_Exercise directions_
What is needed here is an exact repetition of the records below, beginning at the line that has "ATOM 54 C CA . LEU" and stopping after the line that has "ATOM 57 O O . LEU".

_Supplied data_
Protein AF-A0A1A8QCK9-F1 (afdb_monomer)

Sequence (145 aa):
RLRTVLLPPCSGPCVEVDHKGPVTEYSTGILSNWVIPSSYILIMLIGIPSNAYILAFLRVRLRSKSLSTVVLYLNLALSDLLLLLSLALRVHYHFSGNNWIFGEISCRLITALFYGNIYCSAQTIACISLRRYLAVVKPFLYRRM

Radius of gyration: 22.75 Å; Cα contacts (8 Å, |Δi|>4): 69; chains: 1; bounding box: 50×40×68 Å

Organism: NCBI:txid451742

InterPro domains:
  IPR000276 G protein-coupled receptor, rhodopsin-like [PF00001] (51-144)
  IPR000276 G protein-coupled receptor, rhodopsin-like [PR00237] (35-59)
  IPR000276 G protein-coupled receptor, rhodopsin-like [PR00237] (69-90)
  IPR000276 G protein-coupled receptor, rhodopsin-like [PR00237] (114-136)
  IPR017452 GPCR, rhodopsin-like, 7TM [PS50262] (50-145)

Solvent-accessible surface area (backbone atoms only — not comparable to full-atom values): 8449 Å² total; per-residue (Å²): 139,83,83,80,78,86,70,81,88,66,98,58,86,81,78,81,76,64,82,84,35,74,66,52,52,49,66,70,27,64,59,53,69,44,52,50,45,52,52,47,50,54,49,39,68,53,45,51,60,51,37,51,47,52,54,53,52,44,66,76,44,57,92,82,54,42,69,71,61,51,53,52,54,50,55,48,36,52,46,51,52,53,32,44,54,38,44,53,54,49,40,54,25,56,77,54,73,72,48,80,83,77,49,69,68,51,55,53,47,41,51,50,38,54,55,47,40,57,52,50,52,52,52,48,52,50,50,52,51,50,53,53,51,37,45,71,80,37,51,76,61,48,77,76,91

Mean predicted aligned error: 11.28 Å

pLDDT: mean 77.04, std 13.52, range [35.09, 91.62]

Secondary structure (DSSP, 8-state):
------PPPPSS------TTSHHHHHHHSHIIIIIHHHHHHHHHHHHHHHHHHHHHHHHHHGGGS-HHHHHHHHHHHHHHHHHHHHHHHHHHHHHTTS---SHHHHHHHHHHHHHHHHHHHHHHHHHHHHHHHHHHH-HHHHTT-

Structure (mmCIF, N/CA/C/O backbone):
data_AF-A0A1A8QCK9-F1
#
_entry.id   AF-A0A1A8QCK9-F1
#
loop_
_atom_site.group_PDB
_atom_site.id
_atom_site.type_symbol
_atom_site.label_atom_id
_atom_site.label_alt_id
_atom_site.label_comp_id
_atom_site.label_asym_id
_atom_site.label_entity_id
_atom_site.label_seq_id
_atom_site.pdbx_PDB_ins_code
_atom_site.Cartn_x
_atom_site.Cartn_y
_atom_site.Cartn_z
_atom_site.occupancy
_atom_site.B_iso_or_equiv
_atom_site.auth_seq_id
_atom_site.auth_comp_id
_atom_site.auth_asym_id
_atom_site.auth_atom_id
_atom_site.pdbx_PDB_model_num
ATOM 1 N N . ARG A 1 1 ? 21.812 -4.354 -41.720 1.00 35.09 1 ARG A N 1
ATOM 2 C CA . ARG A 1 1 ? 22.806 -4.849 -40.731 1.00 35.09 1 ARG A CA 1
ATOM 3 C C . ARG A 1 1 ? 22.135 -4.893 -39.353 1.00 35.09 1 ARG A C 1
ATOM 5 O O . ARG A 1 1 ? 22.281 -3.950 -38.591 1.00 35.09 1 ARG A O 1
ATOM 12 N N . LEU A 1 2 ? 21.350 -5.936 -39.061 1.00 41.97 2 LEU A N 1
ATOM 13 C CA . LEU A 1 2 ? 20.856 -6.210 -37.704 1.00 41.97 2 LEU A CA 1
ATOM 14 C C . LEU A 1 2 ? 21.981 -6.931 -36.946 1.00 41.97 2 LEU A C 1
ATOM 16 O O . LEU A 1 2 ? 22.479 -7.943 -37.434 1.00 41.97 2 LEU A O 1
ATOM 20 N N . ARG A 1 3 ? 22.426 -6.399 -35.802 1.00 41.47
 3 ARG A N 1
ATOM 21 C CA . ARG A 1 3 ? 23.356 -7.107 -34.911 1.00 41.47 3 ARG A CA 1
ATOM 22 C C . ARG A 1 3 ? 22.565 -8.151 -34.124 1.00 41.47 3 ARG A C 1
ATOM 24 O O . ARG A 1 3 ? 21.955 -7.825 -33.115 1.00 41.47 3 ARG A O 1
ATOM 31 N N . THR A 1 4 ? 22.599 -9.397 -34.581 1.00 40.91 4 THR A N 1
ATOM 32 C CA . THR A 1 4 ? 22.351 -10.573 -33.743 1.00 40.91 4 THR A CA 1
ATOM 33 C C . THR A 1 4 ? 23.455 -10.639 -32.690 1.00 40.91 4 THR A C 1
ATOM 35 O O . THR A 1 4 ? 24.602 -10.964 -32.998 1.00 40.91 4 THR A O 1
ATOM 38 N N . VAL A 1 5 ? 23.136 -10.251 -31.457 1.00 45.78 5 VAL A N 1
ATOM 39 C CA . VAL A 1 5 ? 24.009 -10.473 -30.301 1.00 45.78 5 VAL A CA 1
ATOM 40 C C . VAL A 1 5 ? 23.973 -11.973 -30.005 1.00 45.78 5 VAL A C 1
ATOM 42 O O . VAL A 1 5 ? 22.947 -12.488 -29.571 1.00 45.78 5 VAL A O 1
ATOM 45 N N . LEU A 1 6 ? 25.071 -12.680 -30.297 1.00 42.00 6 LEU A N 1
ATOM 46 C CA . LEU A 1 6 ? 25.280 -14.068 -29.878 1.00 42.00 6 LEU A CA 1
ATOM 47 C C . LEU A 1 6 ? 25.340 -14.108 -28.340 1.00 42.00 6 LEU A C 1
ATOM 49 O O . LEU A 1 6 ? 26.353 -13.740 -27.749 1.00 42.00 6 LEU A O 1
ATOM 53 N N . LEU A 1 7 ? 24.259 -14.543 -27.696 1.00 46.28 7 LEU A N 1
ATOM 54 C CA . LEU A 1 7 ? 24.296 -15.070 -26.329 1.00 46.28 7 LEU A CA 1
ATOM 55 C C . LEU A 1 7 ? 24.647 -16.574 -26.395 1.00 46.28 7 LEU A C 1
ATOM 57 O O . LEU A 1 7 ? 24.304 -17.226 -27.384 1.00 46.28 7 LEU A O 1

* * *

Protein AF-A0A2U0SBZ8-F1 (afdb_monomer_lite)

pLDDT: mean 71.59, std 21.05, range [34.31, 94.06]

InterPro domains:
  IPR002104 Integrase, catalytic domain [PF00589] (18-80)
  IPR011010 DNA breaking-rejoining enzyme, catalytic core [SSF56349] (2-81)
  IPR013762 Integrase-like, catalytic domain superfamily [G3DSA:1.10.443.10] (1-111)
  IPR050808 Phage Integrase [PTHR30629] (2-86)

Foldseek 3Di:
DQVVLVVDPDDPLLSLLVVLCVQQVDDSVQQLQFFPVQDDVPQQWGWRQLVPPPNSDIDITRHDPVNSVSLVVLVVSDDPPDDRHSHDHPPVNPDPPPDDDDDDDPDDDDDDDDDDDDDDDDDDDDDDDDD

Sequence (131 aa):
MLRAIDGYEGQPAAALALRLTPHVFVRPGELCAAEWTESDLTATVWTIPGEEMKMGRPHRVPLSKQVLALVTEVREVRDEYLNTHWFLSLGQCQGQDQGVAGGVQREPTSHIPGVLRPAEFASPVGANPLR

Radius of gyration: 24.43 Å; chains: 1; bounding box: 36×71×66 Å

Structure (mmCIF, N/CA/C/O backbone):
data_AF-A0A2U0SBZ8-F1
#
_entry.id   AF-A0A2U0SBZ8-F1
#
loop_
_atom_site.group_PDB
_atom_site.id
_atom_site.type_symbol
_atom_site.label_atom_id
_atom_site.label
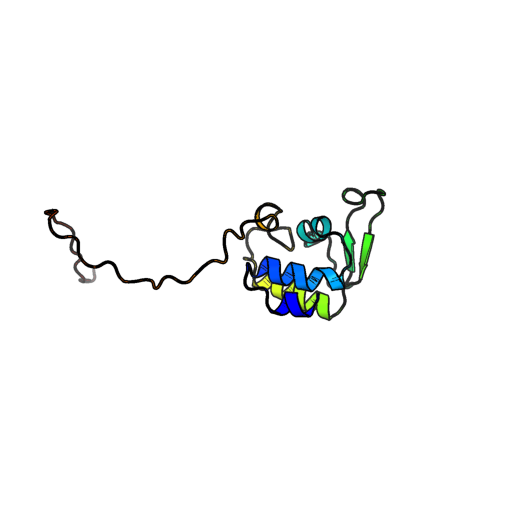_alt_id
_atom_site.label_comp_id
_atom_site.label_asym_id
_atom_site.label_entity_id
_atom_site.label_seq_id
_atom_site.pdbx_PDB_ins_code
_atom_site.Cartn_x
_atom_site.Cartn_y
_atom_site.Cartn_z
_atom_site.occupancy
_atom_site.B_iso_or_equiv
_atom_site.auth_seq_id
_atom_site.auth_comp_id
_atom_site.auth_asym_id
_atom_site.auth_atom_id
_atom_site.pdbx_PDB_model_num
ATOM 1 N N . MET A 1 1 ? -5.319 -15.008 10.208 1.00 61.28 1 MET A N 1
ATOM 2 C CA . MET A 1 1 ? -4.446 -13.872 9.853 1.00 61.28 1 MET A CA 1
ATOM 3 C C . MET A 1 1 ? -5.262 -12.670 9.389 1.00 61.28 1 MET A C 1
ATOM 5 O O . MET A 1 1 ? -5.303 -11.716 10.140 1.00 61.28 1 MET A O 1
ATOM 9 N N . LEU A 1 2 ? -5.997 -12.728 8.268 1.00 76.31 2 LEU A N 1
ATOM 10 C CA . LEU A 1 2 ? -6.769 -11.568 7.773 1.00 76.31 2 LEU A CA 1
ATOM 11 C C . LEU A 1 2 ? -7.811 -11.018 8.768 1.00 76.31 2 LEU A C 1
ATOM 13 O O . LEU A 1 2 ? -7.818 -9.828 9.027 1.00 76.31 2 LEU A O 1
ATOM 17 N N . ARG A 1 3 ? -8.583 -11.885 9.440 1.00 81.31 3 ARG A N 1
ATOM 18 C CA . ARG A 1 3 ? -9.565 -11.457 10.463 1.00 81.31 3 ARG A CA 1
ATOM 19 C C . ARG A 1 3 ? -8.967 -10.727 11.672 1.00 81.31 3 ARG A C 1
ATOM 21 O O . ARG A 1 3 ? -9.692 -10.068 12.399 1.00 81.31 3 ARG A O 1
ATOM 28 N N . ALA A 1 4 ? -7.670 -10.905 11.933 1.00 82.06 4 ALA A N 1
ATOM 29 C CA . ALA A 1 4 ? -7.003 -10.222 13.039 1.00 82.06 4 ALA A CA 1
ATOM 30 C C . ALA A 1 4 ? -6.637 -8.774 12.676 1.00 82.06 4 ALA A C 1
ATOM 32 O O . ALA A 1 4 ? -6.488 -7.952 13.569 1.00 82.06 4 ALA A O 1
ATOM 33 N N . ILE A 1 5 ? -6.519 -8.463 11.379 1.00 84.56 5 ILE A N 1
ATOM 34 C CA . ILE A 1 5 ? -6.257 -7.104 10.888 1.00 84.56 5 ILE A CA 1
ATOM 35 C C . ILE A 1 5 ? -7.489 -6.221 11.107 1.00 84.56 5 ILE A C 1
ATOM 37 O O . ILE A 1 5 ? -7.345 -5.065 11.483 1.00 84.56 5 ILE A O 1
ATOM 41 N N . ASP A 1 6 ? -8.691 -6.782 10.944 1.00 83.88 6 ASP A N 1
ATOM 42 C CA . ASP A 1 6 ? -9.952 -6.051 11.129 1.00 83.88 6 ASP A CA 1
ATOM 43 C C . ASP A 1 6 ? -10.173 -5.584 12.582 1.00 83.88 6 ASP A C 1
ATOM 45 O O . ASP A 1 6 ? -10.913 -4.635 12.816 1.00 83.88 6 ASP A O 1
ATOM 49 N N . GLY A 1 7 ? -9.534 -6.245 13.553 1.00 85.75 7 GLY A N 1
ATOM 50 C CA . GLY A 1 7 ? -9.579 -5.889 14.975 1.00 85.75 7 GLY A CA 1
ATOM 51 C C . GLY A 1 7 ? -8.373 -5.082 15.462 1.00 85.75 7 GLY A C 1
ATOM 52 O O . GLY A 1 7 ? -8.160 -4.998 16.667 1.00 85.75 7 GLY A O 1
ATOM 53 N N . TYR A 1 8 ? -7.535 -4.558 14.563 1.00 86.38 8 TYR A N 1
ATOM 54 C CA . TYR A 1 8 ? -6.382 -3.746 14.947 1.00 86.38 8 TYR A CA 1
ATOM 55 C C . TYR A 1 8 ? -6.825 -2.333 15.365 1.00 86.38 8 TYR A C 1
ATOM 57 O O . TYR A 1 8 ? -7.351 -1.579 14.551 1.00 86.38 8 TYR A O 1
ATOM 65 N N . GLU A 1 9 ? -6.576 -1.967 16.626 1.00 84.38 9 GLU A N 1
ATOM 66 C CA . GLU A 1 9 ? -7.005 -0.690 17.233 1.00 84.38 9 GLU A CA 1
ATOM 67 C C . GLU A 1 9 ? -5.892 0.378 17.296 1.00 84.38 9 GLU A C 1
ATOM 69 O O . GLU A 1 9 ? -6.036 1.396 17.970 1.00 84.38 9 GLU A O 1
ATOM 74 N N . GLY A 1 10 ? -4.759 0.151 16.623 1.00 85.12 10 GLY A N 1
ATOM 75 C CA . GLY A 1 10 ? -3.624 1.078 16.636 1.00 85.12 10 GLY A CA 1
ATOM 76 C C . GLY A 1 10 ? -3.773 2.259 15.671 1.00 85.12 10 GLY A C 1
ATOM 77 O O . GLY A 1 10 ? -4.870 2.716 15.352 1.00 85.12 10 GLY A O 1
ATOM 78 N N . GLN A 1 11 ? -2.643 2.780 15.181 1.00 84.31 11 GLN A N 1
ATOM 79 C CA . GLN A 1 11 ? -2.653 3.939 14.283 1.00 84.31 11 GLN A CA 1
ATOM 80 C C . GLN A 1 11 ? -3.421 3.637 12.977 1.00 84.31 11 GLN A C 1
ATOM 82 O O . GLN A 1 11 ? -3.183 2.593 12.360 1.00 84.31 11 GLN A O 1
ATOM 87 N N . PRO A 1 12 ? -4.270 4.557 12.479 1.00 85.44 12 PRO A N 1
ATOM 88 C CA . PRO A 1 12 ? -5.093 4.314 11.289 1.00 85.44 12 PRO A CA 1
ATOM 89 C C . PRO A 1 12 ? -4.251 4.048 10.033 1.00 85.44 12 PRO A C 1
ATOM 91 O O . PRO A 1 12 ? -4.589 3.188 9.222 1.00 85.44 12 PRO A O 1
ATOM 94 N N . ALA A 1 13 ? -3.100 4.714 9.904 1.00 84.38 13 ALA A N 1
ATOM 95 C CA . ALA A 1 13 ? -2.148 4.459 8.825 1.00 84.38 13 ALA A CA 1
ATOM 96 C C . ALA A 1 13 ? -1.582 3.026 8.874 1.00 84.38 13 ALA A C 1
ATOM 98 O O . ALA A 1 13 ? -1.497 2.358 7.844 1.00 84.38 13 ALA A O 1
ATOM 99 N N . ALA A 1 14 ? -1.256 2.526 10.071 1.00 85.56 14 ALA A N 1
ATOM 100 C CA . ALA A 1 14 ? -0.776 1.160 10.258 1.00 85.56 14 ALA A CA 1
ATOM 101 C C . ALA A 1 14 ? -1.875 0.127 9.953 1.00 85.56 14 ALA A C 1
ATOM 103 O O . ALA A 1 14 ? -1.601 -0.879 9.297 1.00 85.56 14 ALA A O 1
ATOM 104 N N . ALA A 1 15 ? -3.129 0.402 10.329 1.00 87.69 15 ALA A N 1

_Answer section_
ATOM 54 C CA . LEU A 1 7 ? 24.296 -15.070 -26.329 1.00 46.28 7 LEU A CA 1
ATOM 55 C C . LEU A 1 7 ? 24.647 -16.574 -26.395 1.00 46.28 7 LEU A C 1
ATOM 57 O O . LEU A 1 7 ? 24.304 -17.226 -27.384 1.00 46.28 7 LEU A O 1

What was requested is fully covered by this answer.